Re: [PATCH 2/2] [PATCH] sched: Add smp_rmb() in task rq locking cycles

[Paul E. McKenney]

On Tue, Feb 17, 2015 at 07:23:35PM +0100, Peter Zijlstra wrote:
> On Tue, Feb 17, 2015 at 10:01:54AM -0800, Paul E. McKenney wrote:
> > > > The blob under SMP BARRIER PAIRING does not mention pairing with control
> > > > dependencies; and I'm rather sure I've done so.
> > 
> > And here is a patch for the control-dependency pairing.  Thoughts?
> 
> The proposed patch does not change the blub under SMP BARRIER PAIRING,
> which would be the first place I would look for this.

OK, updated below.

> > @@ -850,6 +853,19 @@ Or:
> >  			      <data dependency barrier>
> >  			      y = *x;
> >  
> > +Or even:
> > +
> > +	CPU 1		      CPU 2
> > +	===============	      ===============================
> > +	r1 = ACCESS_ONCE(y);
> > +	<write barrier>
> > +	ACCESS_ONCE(y) = 1;   if (r2 = ACCESS_ONCE(x)) {
> > +			         <implicit control dependency>
> > +			         ACCESS_ONCE(y) = 1;
> > +			      }
> > +
> > +	assert(r1 == 0 || r2 == 0);
> > +
> >  Basically, the read barrier always has to be there, even though it can be of
> >  the "weaker" type.
> 
> Does that want to be a <general barrier>; CPU1 looks to do a LOAD
> followed by a STORE, separated by a WMB, which is of course odd.
> 
> To me the pairing with a general barrier is also the most intuitive,
> since the control dependency is a LOAD -> STORE order.
> 
> Then again, I'm rather tired and maybe I'm missing the obvious :-)

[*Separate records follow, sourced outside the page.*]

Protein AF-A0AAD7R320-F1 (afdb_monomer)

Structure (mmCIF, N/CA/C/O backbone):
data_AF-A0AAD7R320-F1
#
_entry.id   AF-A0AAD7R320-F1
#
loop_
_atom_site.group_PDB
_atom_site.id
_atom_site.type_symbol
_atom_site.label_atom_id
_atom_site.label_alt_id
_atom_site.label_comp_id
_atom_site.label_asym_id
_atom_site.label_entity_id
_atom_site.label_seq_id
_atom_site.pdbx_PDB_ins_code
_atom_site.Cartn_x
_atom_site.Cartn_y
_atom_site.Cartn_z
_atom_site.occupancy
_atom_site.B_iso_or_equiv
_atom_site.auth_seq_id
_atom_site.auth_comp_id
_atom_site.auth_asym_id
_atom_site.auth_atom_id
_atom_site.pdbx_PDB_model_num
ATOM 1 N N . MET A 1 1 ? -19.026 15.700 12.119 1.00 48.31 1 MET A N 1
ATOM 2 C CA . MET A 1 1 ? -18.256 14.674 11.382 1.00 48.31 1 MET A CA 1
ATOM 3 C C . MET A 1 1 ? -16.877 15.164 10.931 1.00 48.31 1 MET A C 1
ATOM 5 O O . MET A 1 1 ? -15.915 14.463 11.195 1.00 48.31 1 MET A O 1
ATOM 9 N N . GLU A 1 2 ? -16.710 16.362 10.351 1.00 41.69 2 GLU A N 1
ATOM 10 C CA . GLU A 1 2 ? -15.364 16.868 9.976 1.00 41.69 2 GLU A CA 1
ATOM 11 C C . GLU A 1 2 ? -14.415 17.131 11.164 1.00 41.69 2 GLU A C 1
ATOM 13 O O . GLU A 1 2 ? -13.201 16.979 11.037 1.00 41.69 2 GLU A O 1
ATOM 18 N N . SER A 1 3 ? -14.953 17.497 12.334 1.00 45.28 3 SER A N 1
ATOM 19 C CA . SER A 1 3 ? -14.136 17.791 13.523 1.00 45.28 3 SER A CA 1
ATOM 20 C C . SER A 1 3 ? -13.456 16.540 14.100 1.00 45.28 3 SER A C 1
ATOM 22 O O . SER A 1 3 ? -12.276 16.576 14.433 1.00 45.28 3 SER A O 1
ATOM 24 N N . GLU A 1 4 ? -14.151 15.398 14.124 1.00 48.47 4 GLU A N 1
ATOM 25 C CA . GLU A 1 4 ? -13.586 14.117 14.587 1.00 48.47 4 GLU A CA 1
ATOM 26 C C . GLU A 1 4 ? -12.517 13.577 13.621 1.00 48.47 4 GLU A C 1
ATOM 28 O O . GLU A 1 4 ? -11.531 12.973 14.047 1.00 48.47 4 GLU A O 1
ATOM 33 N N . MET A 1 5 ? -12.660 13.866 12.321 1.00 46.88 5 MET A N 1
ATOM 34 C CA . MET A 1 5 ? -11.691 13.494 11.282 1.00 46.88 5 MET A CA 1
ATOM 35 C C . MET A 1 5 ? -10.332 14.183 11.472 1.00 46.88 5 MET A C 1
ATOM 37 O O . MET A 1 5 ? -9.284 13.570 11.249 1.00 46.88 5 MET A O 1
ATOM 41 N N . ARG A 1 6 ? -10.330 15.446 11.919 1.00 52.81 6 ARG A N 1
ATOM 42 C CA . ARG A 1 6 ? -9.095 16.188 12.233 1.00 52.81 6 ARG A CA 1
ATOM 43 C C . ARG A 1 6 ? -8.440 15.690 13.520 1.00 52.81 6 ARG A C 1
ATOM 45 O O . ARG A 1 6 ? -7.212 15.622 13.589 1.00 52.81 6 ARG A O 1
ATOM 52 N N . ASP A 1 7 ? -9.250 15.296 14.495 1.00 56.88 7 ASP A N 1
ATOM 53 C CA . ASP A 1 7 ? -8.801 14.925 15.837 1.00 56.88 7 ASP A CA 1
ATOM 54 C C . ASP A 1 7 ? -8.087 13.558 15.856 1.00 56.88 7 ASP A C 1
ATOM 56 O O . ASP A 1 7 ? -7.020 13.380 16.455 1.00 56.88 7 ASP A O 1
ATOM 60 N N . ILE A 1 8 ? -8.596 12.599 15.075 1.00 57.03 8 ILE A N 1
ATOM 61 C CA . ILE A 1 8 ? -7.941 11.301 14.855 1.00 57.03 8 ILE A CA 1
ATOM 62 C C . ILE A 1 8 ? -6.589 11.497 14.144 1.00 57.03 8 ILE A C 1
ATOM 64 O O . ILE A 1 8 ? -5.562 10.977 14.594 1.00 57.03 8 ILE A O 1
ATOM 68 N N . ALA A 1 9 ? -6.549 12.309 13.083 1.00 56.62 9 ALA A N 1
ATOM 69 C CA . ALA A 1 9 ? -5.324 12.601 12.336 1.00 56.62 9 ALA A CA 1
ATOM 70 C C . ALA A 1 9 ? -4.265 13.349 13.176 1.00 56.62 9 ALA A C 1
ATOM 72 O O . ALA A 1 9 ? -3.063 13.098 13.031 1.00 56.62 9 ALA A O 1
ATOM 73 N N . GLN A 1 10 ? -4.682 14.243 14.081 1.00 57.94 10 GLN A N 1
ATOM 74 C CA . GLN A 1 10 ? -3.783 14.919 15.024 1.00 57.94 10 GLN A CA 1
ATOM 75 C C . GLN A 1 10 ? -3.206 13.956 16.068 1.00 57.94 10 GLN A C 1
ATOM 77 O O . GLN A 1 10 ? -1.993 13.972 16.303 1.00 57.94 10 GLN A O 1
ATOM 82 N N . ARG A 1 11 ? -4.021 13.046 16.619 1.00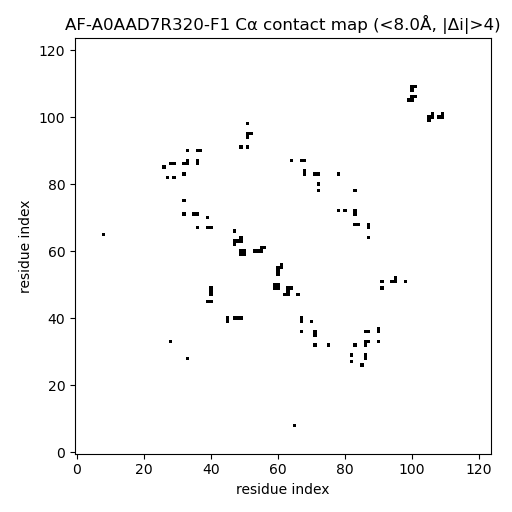 57.47 11 ARG A N 1
ATOM 83 C CA . ARG A 1 11 ? -3.563 11.997 17.550 1.00 57.47 11 ARG A CA 1
ATOM 84 C C . ARG A 1 11 ? -2.499 11.085 16.934 1.00 57.47 11 ARG A C 1
ATOM 86 O O . ARG A 1 11 ? -1.536 10.710 17.608 1.00 57.47 11 ARG A O 1
ATOM 93 N N . PHE A 1 12 ? -2.627 10.757 15.648 1.00 53.41 12 PHE A N 1
ATOM 94 C CA . PHE A 1 12 ? -1.629 9.964 14.921 1.00 53.41 12 PHE A CA 1
ATOM 95 C C . PHE A 1 12 ? -0.313 10.706 14.653 1.00 53.41 12 PHE A C 1
ATOM 97 O O . PHE A 1 12 ? 0.734 10.051 14.594 1.00 53.41 12 PHE A O 1
ATOM 104 N N . ARG A 1 13 ? -0.356 12.037 14.486 1.00 55.56 13 ARG A N 1
ATOM 105 C CA . ARG A 1 13 ? 0.832 12.886 14.296 1.00 55.56 13 ARG A CA 1
ATOM 106 C C . ARG A 1 13 ? 1.602 13.104 15.598 1.00 55.56 13 ARG A C 1
ATOM 108 O O . ARG A 1 13 ? 2.820 12.959 15.603 1.00 55.56 13 ARG A O 1
ATOM 115 N N . GLN A 1 14 ? 0.911 13.375 16.706 1.00 51.69 14 GLN A N 1
ATOM 116 C CA . GLN A 1 14 ? 1.559 13.623 18.001 1.00 51.69 14 GLN A CA 1
ATOM 117 C C . GLN A 1 14 ? 2.283 12.383 18.563 1.00 51.69 14 GLN A C 1
ATOM 119 O O . GLN A 1 14 ? 3.354 12.513 19.151 1.00 51.69 14 GLN A O 1
ATOM 124 N N . ARG A 1 15 ? 1.779 11.162 18.320 1.00 50.59 15 ARG A N 1
ATOM 125 C CA . ARG A 1 15 ? 2.426 9.916 18.791 1.00 50.59 15 ARG A CA 1
ATOM 126 C C . ARG A 1 15 ? 3.682 9.496 18.022 1.00 50.59 15 ARG A C 1
ATOM 128 O O . ARG A 1 15 ? 4.448 8.693 18.550 1.00 50.59 15 ARG A O 1
ATOM 135 N N . ASP A 1 16 ? 3.910 10.010 16.810 1.00 46.81 16 ASP A N 1
ATOM 136 C CA . ASP A 1 16 ? 5.150 9.732 16.062 1.00 46.81 16 ASP A CA 1
ATOM 137 C C . ASP A 1 16 ? 6.367 10.430 16.699 1.00 46.81 16 ASP A C 1
ATOM 139 O O . ASP A 1 16 ? 7.481 9.936 16.547 1.00 46.81 16 ASP A O 1
ATOM 143 N N . GLN A 1 17 ? 6.173 11.523 17.452 1.00 50.47 17 GLN A N 1
ATOM 144 C CA . GLN A 1 17 ? 7.269 12.240 18.124 1.00 50.47 17 GLN A CA 1
ATOM 145 C C . GLN A 1 17 ? 7.672 11.646 19.485 1.00 50.47 17 GLN A C 1
ATOM 147 O O . GLN A 1 17 ? 8.729 11.985 20.005 1.00 50.47 17 GLN A O 1
ATOM 152 N N . GLN A 1 18 ? 6.870 10.742 20.057 1.00 43.94 18 GLN A N 1
ATOM 153 C CA . GLN A 1 18 ? 7.100 10.169 21.393 1.00 43.94 18 GLN A CA 1
ATOM 154 C C . GLN A 1 18 ? 7.410 8.667 21.394 1.00 43.94 18 GLN A C 1
ATOM 156 O O . GLN A 1 18 ? 7.463 8.060 22.461 1.00 43.94 18 GLN A O 1
ATOM 161 N N . ALA A 1 19 ? 7.615 8.031 20.238 1.00 44.44 19 ALA A N 1
ATOM 162 C CA . ALA A 1 19 ? 7.902 6.600 20.209 1.00 44.44 19 ALA A CA 1
ATOM 163 C C . ALA A 1 19 ? 9.317 6.309 20.769 1.00 44.44 19 ALA A C 1
ATOM 165 O O . ALA A 1 19 ? 10.302 6.665 20.117 1.00 44.44 19 ALA A O 1
ATOM 166 N N . PRO A 1 20 ? 9.461 5.632 21.931 1.00 41.34 20 PRO A N 1
ATOM 167 C CA . PRO A 1 20 ? 10.764 5.147 22.382 1.00 41.34 20 PRO A CA 1
ATOM 168 C C . PRO A 1 20 ? 11.298 4.105 21.382 1.00 41.34 20 PRO A C 1
ATOM 170 O O . PRO A 1 20 ? 10.505 3.544 20.615 1.00 41.34 20 PRO A O 1
ATOM 173 N N . PRO A 1 21 ? 12.613 3.800 21.372 1.00 43.59 21 PRO A N 1
ATOM 174 C CA . PRO A 1 21 ? 13.197 2.825 20.455 1.00 43.59 21 PRO A CA 1
ATOM 175 C C . PRO A 1 21 ? 12.505 1.473 20.642 1.00 43.59 21 PRO A C 1
ATOM 177 O O . PRO A 1 21 ? 12.741 0.741 21.604 1.00 43.59 21 PRO A O 1
ATOM 180 N N . ALA A 1 22 ? 11.574 1.168 19.739 1.00 51.50 22 ALA A N 1
ATOM 181 C CA . ALA A 1 22 ? 10.714 0.011 19.861 1.00 51.50 22 ALA A CA 1
ATOM 182 C C . ALA A 1 22 ? 11.580 -1.249 19.774 1.00 51.50 22 ALA A C 1
ATOM 184 O O . ALA A 1 22 ? 12.067 -1.611 18.698 1.00 51.50 22 ALA A O 1
ATOM 185 N N . LYS A 1 23 ? 11.743 -1.949 20.908 1.00 48.44 23 LYS A N 1
ATOM 186 C CA . LYS A 1 23 ? 12.125 -3.369 20.931 1.00 48.44 23 LYS A CA 1
ATOM 187 C C . LYS A 1 23 ? 11.316 -4.044 19.831 1.00 48.44 23 LYS A C 1
ATOM 189 O O . LYS A 1 23 ? 10.101 -3.861 19.822 1.00 48.44 23 L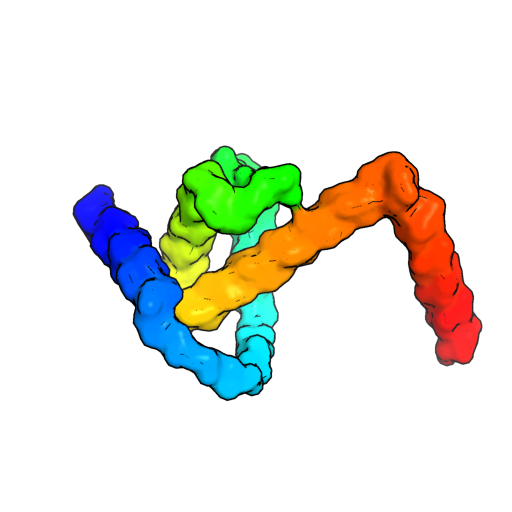YS A O 1
ATOM 194 N N . LYS A 1 24 ? 11.986 -4.732 18.893 1.00 45.69 24 LYS A N 1
ATOM 195 C CA . LYS A 1 24 ? 11.430 -5.296 17.648 1.00 45.69 24 LYS A CA 1
ATOM 196 C C . LYS A 1 24 ? 10.148 -6.095 17.926 1.00 45.69 24 LYS A C 1
ATOM 198 O O . LYS A 1 24 ? 10.180 -7.317 18.037 1.00 45.69 24 LYS A O 1
ATOM 203 N N . ARG A 1 25 ? 9.008 -5.410 18.048 1.00 51.09 25 ARG A N 1
ATOM 204 C CA . ARG A 1 25 ? 7.691 -6.025 18.136 1.00 51.09 25 ARG A CA 1
ATOM 205 C C . ARG A 1 25 ? 7.528 -6.718 16.801 1.00 51.09 25 ARG A C 1
ATOM 207 O O . ARG A 1 25 ? 7.486 -6.060 15.761 1.00 51.09 25 ARG A O 1
ATOM 214 N N . LYS A 1 26 ? 7.558 -8.052 16.830 1.00 48.78 26 LYS A N 1
ATOM 215 C CA . LYS A 1 26 ? 7.296 -8.918 15.679 1.00 48.78 26 LYS A CA 1
ATOM 216 C C . LYS A 1 26 ? 6.078 -8.315 14.985 1.00 48.78 26 LYS A C 1
ATOM 218 O O . LYS A 1 26 ? 5.041 -8.228 15.636 1.00 48.78 26 LYS A O 1
ATOM 223 N N . ARG A 1 27 ? 6.237 -7.784 13.757 1.00 52.25 27 ARG A N 1
ATOM 224 C CA . ARG A 1 27 ? 5.142 -7.129 13.015 1.00 52.25 27 ARG A CA 1
ATOM 225 C C . ARG A 1 27 ? 3.961 -8.094 13.104 1.00 52.25 27 ARG A C 1
ATOM 227 O O . ARG A 1 27 ? 4.041 -9.167 12.506 1.00 52.25 27 ARG A O 1
ATOM 234 N N . MET A 1 28 ? 2.942 -7.785 13.913 1.00 53.03 28 MET A N 1
ATOM 235 C CA . MET A 1 28 ? 1.752 -8.624 13.976 1.00 53.03 28 MET A CA 1
ATOM 236 C C . MET A 1 28 ? 1.135 -8.508 12.595 1.00 53.03 28 MET A C 1
ATOM 238 O O . MET A 1 28 ? 0.579 -7.475 12.230 1.00 53.03 28 MET A O 1
ATOM 242 N N . ARG A 1 29 ? 1.366 -9.535 11.776 1.00 61.59 29 ARG A N 1
ATOM 243 C CA . ARG A 1 29 ? 0.808 -9.641 10.437 1.00 61.59 29 ARG A CA 1
ATOM 244 C C . ARG A 1 29 ? -0.667 -9.928 10.617 1.00 61.59 29 ARG A C 1
ATOM 246 O O . ARG A 1 29 ? -1.074 -11.082 10.672 1.00 61.59 29 ARG A O 1
ATOM 253 N N . ASN A 1 30 ? -1.450 -8.867 10.730 1.00 76.69 30 ASN A N 1
ATOM 254 C CA . ASN A 1 30 ? -2.880 -8.987 10.589 1.00 76.69 30 ASN A CA 1
ATOM 255 C C . ASN A 1 30 ? -3.187 -9.048 9.084 1.00 76.69 30 ASN A C 1
ATOM 257 O O . ASN A 1 30 ? -3.169 -8.034 8.377 1.00 76.69 30 ASN A O 1
ATOM 261 N N . ILE A 1 31 ? -3.337 -10.278 8.580 1.00 81.62 31 ILE A N 1
ATOM 262 C CA . ILE A 1 31 ? -3.533 -10.552 7.151 1.00 81.62 31 ILE A CA 1
ATOM 263 C C . ILE A 1 31 ? -4.819 -9.879 6.666 1.00 81.62 31 ILE A C 1
ATOM 265 O O . ILE A 1 31 ? -4.789 -9.230 5.624 1.00 81.62 31 ILE A O 1
ATOM 269 N N . SER A 1 32 ? -5.902 -9.929 7.449 1.00 86.38 32 SER A N 1
ATOM 270 C CA . SER A 1 32 ? -7.185 -9.330 7.066 1.00 86.38 32 SER A CA 1
ATOM 271 C C . SER A 1 32 ? -7.106 -7.806 6.958 1.00 86.38 32 SER A C 1
ATOM 273 O O . SER A 1 32 ? -7.609 -7.236 5.988 1.00 86.38 32 SER A O 1
ATOM 275 N N . VAL A 1 33 ? -6.399 -7.142 7.879 1.00 88.38 33 VAL A N 1
ATOM 276 C CA . VAL A 1 33 ? -6.129 -5.695 7.787 1.00 88.38 33 VAL A CA 1
ATOM 277 C C . VAL A 1 33 ? -5.310 -5.389 6.534 1.00 88.38 33 VAL A C 1
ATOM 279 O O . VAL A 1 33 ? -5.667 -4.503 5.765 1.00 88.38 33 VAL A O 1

Nope, you are correct.  There either must be a general barrier or
CPU 1's write must be an smp_store_release().  I went with the
general barrier.  Please see below for an update.

							Thanx, Paul

------------------------------------------------------------------------

documentation: Clarify control-dependency pairing

This commit explicitly states that control dependencies pair normally
with other barriers, and gives an example of such pairing.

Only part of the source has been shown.